Dans le cas où la compagnie aérienne ne facilite pas correctement ces options et que le passager choisit de gérer par eux-mêmes un nouveau billet, il est essentiel de garder toutes les preuves de dépenses (factures, cartes d'expédition, etc.) pour soumettre par la suite une réclamation.
Le transport alternatif offert par la compagnie aérienne doit permettre au passager d'atteindre sa destination avec la plus grande vitesse possible et peut inclure des combinaisons avec d'autres compagnies aériennes ou d'autres moyens de transport équivalents.
Est-il possible de réclamer Aena ou l'administration?
Étant donné que l'origine de l'incident se trouve dans les systèmes informatiques de la police nationale, La responsabilité réside en administration publiquespécifiquement dans le ministère de l'Intérieur.

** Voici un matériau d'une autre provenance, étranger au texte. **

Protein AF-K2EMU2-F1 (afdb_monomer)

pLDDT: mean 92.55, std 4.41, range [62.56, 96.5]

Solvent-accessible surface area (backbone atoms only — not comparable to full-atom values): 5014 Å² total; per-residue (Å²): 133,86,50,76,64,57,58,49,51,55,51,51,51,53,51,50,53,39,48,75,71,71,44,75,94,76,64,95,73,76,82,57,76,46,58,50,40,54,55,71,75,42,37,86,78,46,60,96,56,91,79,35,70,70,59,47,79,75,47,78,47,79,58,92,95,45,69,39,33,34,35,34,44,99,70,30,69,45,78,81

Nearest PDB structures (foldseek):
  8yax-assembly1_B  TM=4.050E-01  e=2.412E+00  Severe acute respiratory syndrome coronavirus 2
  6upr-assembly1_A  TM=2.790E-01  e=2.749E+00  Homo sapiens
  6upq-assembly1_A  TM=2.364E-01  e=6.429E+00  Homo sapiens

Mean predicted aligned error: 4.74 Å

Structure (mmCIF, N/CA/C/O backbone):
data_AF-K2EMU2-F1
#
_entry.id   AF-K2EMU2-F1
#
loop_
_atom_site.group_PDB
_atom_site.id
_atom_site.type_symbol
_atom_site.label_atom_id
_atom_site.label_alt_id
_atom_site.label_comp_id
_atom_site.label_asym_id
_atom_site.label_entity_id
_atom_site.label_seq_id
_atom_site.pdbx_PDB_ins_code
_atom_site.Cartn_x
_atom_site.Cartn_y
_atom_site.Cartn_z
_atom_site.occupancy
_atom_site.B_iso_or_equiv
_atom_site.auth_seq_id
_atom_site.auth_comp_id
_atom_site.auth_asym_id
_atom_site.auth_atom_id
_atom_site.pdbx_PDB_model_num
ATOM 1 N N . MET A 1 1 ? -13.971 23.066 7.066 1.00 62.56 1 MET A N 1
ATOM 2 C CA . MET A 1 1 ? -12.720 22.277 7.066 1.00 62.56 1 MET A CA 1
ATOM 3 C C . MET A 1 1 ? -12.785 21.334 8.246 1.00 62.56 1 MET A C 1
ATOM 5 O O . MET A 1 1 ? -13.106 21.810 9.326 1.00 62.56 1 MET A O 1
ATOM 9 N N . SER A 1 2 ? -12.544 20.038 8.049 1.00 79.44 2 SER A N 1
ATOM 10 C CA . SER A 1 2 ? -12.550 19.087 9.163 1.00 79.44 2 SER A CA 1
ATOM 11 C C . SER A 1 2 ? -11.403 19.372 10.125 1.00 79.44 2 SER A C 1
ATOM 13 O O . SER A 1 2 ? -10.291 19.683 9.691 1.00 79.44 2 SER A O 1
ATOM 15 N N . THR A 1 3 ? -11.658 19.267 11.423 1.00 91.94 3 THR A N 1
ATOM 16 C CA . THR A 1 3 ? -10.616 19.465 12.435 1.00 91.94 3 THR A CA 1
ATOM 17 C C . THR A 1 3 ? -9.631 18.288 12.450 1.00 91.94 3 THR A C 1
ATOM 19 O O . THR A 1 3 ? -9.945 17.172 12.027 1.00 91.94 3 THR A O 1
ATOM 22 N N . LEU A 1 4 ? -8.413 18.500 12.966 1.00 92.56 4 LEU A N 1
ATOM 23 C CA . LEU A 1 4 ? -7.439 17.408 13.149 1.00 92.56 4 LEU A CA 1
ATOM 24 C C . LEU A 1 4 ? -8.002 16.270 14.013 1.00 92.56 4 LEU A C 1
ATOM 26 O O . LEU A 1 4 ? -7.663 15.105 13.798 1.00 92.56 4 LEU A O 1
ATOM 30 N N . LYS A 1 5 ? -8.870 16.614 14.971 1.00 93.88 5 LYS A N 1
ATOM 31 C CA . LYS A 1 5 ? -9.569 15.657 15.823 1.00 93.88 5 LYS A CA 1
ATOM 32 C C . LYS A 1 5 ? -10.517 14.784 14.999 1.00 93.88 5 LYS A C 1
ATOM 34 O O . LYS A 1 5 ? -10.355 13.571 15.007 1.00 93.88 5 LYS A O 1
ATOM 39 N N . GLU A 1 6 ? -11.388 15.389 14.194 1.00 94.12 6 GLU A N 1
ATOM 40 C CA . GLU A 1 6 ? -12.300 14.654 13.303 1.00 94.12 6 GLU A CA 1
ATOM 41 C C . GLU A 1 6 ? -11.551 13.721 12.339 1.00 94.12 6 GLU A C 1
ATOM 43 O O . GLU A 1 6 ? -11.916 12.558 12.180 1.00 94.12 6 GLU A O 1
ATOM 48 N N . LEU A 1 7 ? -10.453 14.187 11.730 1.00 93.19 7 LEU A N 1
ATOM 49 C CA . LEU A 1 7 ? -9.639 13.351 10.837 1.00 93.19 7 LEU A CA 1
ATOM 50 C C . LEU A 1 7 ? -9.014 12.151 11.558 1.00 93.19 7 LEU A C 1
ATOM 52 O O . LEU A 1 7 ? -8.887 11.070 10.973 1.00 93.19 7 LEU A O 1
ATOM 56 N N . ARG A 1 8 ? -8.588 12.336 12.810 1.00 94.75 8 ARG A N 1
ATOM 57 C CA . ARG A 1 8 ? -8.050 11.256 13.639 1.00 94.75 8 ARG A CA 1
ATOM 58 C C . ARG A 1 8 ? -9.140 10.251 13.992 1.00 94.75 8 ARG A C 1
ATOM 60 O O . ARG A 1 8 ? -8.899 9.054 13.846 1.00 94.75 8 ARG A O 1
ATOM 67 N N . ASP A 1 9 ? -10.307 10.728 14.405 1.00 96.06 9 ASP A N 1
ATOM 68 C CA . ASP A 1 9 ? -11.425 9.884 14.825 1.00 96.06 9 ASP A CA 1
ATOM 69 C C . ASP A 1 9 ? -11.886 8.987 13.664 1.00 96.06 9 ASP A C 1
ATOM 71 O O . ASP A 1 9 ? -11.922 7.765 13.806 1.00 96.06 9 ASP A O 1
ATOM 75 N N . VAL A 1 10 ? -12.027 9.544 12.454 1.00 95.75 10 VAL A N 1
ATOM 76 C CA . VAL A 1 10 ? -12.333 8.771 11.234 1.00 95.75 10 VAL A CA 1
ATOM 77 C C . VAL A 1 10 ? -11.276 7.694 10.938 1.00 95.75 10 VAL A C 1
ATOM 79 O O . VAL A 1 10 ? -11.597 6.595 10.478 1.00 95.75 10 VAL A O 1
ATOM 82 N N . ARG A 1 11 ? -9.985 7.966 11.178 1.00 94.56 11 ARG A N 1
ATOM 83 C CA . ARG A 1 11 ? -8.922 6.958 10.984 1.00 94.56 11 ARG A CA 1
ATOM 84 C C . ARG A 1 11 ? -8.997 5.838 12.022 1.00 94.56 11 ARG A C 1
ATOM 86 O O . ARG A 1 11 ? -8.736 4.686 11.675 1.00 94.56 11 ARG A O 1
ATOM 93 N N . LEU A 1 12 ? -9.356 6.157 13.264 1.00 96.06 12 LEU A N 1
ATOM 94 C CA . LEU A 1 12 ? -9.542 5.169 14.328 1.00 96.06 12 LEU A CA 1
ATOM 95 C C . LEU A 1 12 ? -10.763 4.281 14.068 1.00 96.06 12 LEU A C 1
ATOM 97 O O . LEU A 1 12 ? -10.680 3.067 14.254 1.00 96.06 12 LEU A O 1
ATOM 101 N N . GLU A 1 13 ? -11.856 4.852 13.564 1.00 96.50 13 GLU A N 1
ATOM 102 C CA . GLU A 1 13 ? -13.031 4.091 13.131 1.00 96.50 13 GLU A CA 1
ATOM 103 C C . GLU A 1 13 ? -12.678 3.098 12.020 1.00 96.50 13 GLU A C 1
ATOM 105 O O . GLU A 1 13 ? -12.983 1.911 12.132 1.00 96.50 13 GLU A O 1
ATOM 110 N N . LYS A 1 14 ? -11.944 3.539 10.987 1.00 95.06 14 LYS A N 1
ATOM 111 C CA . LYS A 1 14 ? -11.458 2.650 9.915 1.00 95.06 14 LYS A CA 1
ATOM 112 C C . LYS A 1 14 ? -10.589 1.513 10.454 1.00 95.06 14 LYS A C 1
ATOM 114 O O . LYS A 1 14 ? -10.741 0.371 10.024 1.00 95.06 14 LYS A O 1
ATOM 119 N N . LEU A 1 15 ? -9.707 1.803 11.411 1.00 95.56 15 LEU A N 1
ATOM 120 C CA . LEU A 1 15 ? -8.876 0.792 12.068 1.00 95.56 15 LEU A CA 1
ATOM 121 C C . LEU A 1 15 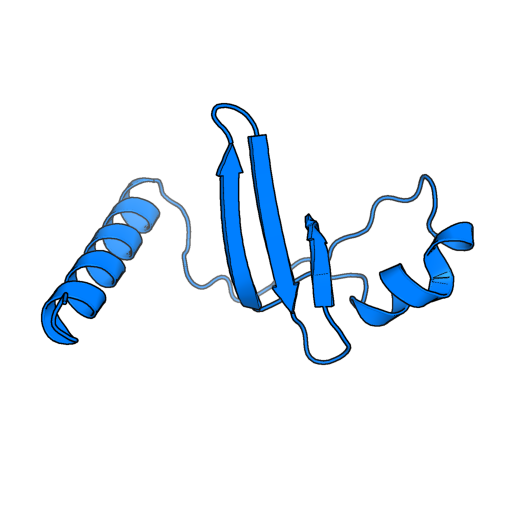? -9.718 -0.222 12.854 1.00 95.56 15 LEU A C 1
ATOM 123 O O . LEU A 1 15 ? -9.440 -1.419 12.794 1.00 95.56 15 LEU A O 1
ATOM 127 N N . SER A 1 16 ? -10.751 0.234 13.566 1.00 95.56 16 SER A N 1
ATOM 128 C CA . SER A 1 16 ? -11.702 -0.641 14.264 1.00 95.56 16 SER A CA 1
ATOM 129 C C . SER A 1 16 ? -12.436 -1.559 13.284 1.00 95.56 16 SER A C 1
ATOM 131 O O . SER A 1 16 ? -12.493 -2.770 13.497 1.00 95.56 16 SER A O 1
ATOM 133 N N . SER A 1 17 ? -12.917 -1.015 12.164 1.00 95.88 17 SER A N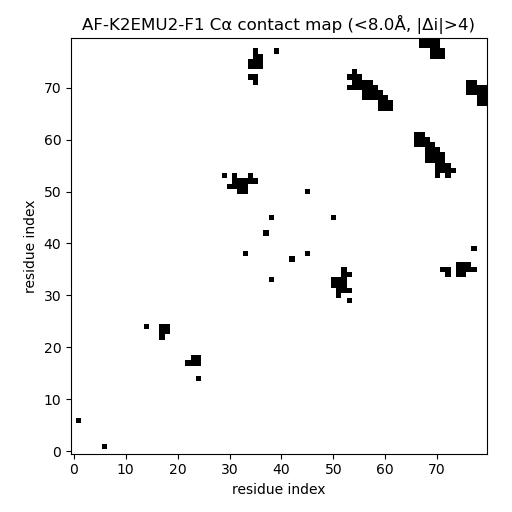 1
ATOM 134 C CA . SER A 1 17 ? -13.583 -1.789 11.112 1.00 95.88 17 SER A CA 1
ATOM 135 C C . SER A 1 17 ? -12.669 -2.852 10.496 1.00 95.88 17 SER A C 1
AT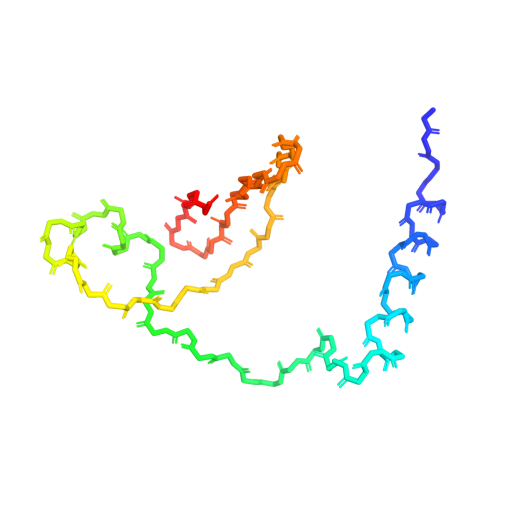OM 137 O O . SER A 1 17 ? -13.094 -3.994 10.348 1.00 95.88 17 SER A O 1
ATOM 139 N N . LEU A 1 18 ? -11.400 -2.530 10.215 1.00 94.38 18 LEU A N 1
ATOM 140 C CA . LEU A 1 18 ? -10.421 -3.513 9.725 1.00 94.38 18 LEU A CA 1
ATOM 141 C C . LEU A 1 18 ? -10.217 -4.668 10.716 1.00 94.38 18 LEU A C 1
ATOM 143 O O . LEU A 1 18 ? -10.237 -5.830 10.316 1.00 94.38 18 LEU A O 1
ATOM 147 N N . LYS A 1 19 ? -10.097 -4.357 12.013 1.00 94.31 19 LYS A N 1
ATOM 148 C CA . LYS A 1 19 ? -9.978 -5.379 13.065 1.00 94.31 19 LYS A CA 1
ATOM 149 C C . LYS A 1 19 ? -11.224 -6.263 13.159 1.00 94.31 19 LYS A C 1
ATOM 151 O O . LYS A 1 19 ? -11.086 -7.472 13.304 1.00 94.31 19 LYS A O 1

Dans ces cas, les passagers peuvent déposer une réclamation patrimoniale pour les dommages subis.
Pour ce faire, la procédure est la suivante, les voyageurs doivent soumettre la réclamation devant l'entité responsable (généralement via Aena comme canal initial) et présenter une réclamation patrimoniale où ils doivent inclure des preuves documentaires (billets, cartes d'expédition, dépenses, photographies, etc.), en plus d'exposer clairement les dommages causés et leur lien avec l'échec du système.
Ce processus ne garantit pas de résolution immédiate, car elle peut conduire à une évaluation administrative qui dure plusieurs mois.
Et si la compagnie aérienne ne remplit pas sa part?
Si la compagnie aérienne ne fournit pas d'aide dû ou refuse de rembourser un billet malgré le fait qu'il n'ait pas fourni le service, les passagers peuvent déposer une réclamation gratuite devant l'agence de sécurité aérienne (AESA), une agence affectée au ministère des Transports et de la mobilité durable.
AESA n'a aucune compétence pour exiger une compensation pour des causes en dehors de la compagnie aérienne, mais Vous pouvez punir les entreprises qui ne respectent pas leurs obligations de base d'attention et de remboursement.